论我国不法忠诚折扣行为的反垄断规制
2018-04-03臧阿月
臧阿月
(安徽大学法学院 安徽合肥 230601)
一、我国目前对市场竞争中不法忠诚折扣行为的规制现状及存在问题
(一)规制现状分析。
1.立法规制现状。忠诚折扣行为从经济领域上看属于企业在进行市场竞争时实施的价格竞争策略,目前我国立法并没有对其进行详细明确的规定,一些相关的法律也只体现在企业价格垄断行为的规定上和滥用市场支配地位的兜底性描述上,具体主要表现在以下三个方面:第一,在2003年的《制止价格垄断行为暂行规定》中首次对经营者实施价格折扣行为作出一些规定,它规定经营者不能通过滥用自身在相关市场上的支配地位,实施不正当的竞争手段,进行低于商品成本倾销的“掠夺性定价”。[1]第二,在2008年的《反垄断法》中有关企业忠诚折扣行为的模糊规定大体有两处,分别是《反垄断法》中第十七条第一款第五项的规定和第七项的规定,即“没有正当理由搭售商品,或者在交易时附加其他不合理的交易条件”和“国务院反垄断执法机构认定的其他滥用市场支配地位的行为”,在“利乐案”中,国家工商总局将利乐集团实施折扣行为认定为第七项的规定,这是一条兜底性质的条款,由行政执法机关对具体的案件进行适用。[2]第三,在2011年的《反价格垄断规定》中首次在法律上明确规定拥有市场支配地位的经营者无正当理由,不得作出滥用价格折扣的排他行为,比如价格歧视或差别待遇等。
2.执法规制现状。我国目前的反垄断执法在规制企业不法忠诚折扣行为方面十分缺乏经验。一方面,行政执法机关对垄断行为(包括不法忠诚折扣行为在内)进行处罚的涉案主体都是有着市场支配地位的企业经营者,例如“利乐案”中的利乐集团就在多个相关产品市场上拥有支配地位;另一方面,行政执法机关在认定企业的不法忠诚折扣行为时,将与其类似的行为大多认定成“商业贿赂行为”,例如2005年发生在河南郑州的一起航空公司“忠诚代理”案件,此时《反垄断法》(2008年)还没有颁布实施,该市工商局最终认定公司的行为是商业贿赂行为,违法了《反不正当竞争法》,并对该企业予以处罚。[3]

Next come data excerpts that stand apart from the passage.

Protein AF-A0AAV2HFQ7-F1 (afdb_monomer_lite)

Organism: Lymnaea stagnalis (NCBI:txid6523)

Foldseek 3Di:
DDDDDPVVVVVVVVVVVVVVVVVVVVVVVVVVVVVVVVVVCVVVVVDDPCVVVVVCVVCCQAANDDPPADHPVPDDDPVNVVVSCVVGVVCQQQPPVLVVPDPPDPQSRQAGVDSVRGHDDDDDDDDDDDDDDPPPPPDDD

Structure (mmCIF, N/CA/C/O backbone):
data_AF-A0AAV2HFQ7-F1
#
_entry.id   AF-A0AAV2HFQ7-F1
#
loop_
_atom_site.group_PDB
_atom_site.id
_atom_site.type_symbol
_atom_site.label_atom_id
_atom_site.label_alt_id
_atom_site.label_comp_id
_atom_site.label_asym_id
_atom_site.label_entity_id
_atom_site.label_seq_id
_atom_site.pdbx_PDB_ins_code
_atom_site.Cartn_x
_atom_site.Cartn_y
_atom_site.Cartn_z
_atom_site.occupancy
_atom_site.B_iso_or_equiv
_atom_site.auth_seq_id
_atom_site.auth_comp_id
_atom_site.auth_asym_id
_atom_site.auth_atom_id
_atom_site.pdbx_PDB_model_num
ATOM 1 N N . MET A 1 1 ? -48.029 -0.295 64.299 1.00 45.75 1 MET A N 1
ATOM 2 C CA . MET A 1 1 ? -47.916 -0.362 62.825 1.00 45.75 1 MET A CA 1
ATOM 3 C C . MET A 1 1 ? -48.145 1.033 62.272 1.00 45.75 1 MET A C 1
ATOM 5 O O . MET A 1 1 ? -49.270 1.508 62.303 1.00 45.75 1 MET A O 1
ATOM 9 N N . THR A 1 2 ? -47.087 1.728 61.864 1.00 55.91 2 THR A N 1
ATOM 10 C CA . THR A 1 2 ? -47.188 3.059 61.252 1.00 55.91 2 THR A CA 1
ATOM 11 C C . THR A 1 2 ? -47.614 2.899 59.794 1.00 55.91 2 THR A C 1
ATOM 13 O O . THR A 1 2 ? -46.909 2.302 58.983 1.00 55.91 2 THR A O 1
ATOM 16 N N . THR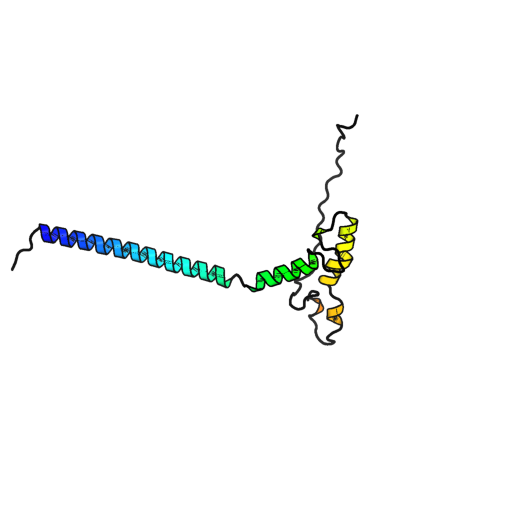 A 1 3 ? -48.815 3.366 59.460 1.00 62.75 3 THR A N 1
ATOM 17 C CA . THR A 1 3 ? -49.338 3.339 58.092 1.00 62.75 3 THR A CA 1
ATOM 18 C C . THR A 1 3 ? -48.567 4.349 57.246 1.00 62.75 3 THR A C 1
ATOM 20 O O . THR A 1 3 ? -48.662 5.552 57.485 1.00 62.75 3 THR A O 1
ATOM 23 N N . LEU A 1 4 ? -47.782 3.864 56.281 1.00 69.56 4 LEU A N 1
ATOM 24 C CA . LEU A 1 4 ? -47.017 4.705 55.358 1.00 69.56 4 LEU A CA 1
ATOM 25 C C . LEU A 1 4 ? -47.956 5.650 54.585 1.00 69.56 4 LEU A C 1
ATOM 27 O O . LEU A 1 4 ? -48.966 5.206 54.031 1.00 69.56 4 LEU A O 1
ATOM 31 N N . SER A 1 5 ? -47.618 6.941 54.515 1.00 81.81 5 SER A N 1
ATOM 32 C CA . SER A 1 5 ? -48.398 7.927 53.762 1.00 81.81 5 SER A CA 1
ATOM 33 C C . SER A 1 5 ? -48.380 7.607 52.263 1.00 81.81 5 SER A C 1
ATOM 35 O O . SER A 1 5 ? -47.356 7.216 51.697 1.00 81.81 5 SER A O 1
ATOM 37 N N . LYS A 1 6 ? -49.512 7.815 51.575 1.00 82.19 6 LYS A N 1
ATOM 38 C CA . LYS A 1 6 ? -49.631 7.602 50.117 1.00 82.19 6 LYS A CA 1
ATOM 39 C C . LYS A 1 6 ? -48.601 8.421 49.319 1.00 82.19 6 LYS A C 1
ATOM 41 O O . LYS A 1 6 ? -48.221 8.013 48.221 1.00 82.19 6 LYS A O 1
ATOM 46 N N . ALA A 1 7 ? -48.152 9.556 49.860 1.00 81.94 7 ALA A N 1
ATOM 47 C CA . ALA A 1 7 ? -47.116 10.395 49.259 1.00 81.94 7 ALA A CA 1
ATOM 48 C C . ALA A 1 7 ? -45.731 9.723 49.296 1.00 81.94 7 ALA A C 1
ATOM 50 O O . ALA A 1 7 ? -45.048 9.674 48.271 1.00 81.94 7 ALA A O 1
ATOM 51 N N . ASP A 1 8 ? -45.369 9.111 50.425 1.00 84.06 8 ASP A N 1
ATOM 52 C CA . ASP A 1 8 ? -44.090 8.409 50.597 1.00 84.06 8 ASP A CA 1
ATOM 53 C C . ASP A 1 8 ? -44.009 7.176 49.696 1.00 84.06 8 ASP A C 1
ATOM 55 O O . ASP A 1 8 ? -42.974 6.897 49.085 1.00 84.06 8 ASP A O 1
ATOM 59 N N . LEU A 1 9 ? -45.137 6.478 49.528 1.00 82.88 9 LEU A N 1
ATOM 60 C CA . LEU A 1 9 ? -45.235 5.343 48.616 1.00 82.88 9 LEU A CA 1
ATOM 61 C C . LEU A 1 9 ? -45.007 5.774 47.156 1.00 82.88 9 LEU A C 1
ATOM 63 O O . LEU A 1 9 ? -44.273 5.111 46.418 1.00 82.88 9 LEU A O 1
ATOM 67 N N . LYS A 1 10 ? -45.579 6.911 46.733 1.00 85.44 10 LYS A N 1
ATOM 68 C CA . LYS A 1 10 ? -45.354 7.467 45.386 1.00 85.44 10 LYS A CA 1
ATOM 69 C C . LYS A 1 10 ? -43.897 7.884 45.178 1.00 85.44 10 LYS A C 1
ATOM 71 O O . LYS A 1 10 ? -43.319 7.534 44.147 1.00 85.44 10 LYS A O 1
ATOM 76 N N . ALA A 1 11 ? -43.283 8.547 46.158 1.00 86.31 11 ALA A N 1
ATOM 77 C CA . ALA A 1 11 ? -41.877 8.948 46.097 1.00 86.31 11 ALA A CA 1
ATOM 78 C C . ALA A 1 11 ? -40.931 7.733 46.014 1.00 86.31 11 ALA A C 1
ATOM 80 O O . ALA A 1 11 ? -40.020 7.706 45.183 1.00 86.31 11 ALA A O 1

3.司法规制现状。目前我国法院审理的反垄断案件中,涉及忠诚折扣行为的案件非常少。一方面,法院对这类案件采取的态度大多都是支持或者回避,都不太愿意受理这样的案件,以致多数情况下还是由行政执法机关直接对反垄断案件予以处理,对涉案企业予以处罚;另一方面,在激烈的市场竞争中,企业反垄断案件的诉讼成本非常高,耗时也非常长,以致于发生这类案件时,企业更多的是去求助行政执法机关直接对处于市场支配地位的企业实施的不法忠诚折扣协议行为予以处罚,而不采取向法院起诉的方式。
(二)存在问题分析。
1.立法存在方面存在的问题。一方面,运用我国的相关法律法规对忠诚折扣行为进行具体适用时存在冲突。在上述立法规制现状中提到,目前我国《反垄断法》是将不法忠诚折扣行为纳入到“搭售”,附加不合理交易条件,以及兜底性条款中进行适用。但是在2010年公布的《工商行政管理机关禁止滥用市场支配地位行为的规定》中却将“利用数量折扣对处于同一层次的交易相对人进行不同程度的优惠”这一差别待遇行为与“价格歧视”相类比,这和忠诚折扣行为是两个不同的概念,从而使得二者在适用法律上产生混淆;另一方面,《反垄断法》《工商行政管理机关禁止滥用市场支配地位行为的规定》等法律法规对具体的不法忠诚折扣行为没有进行明确性规定,在相关规定中只是解释了几种企业滥用市场支配地位行为的概念,并没有对不法忠诚折扣行为的具体构成要件和分析方法进行详细说明。[4]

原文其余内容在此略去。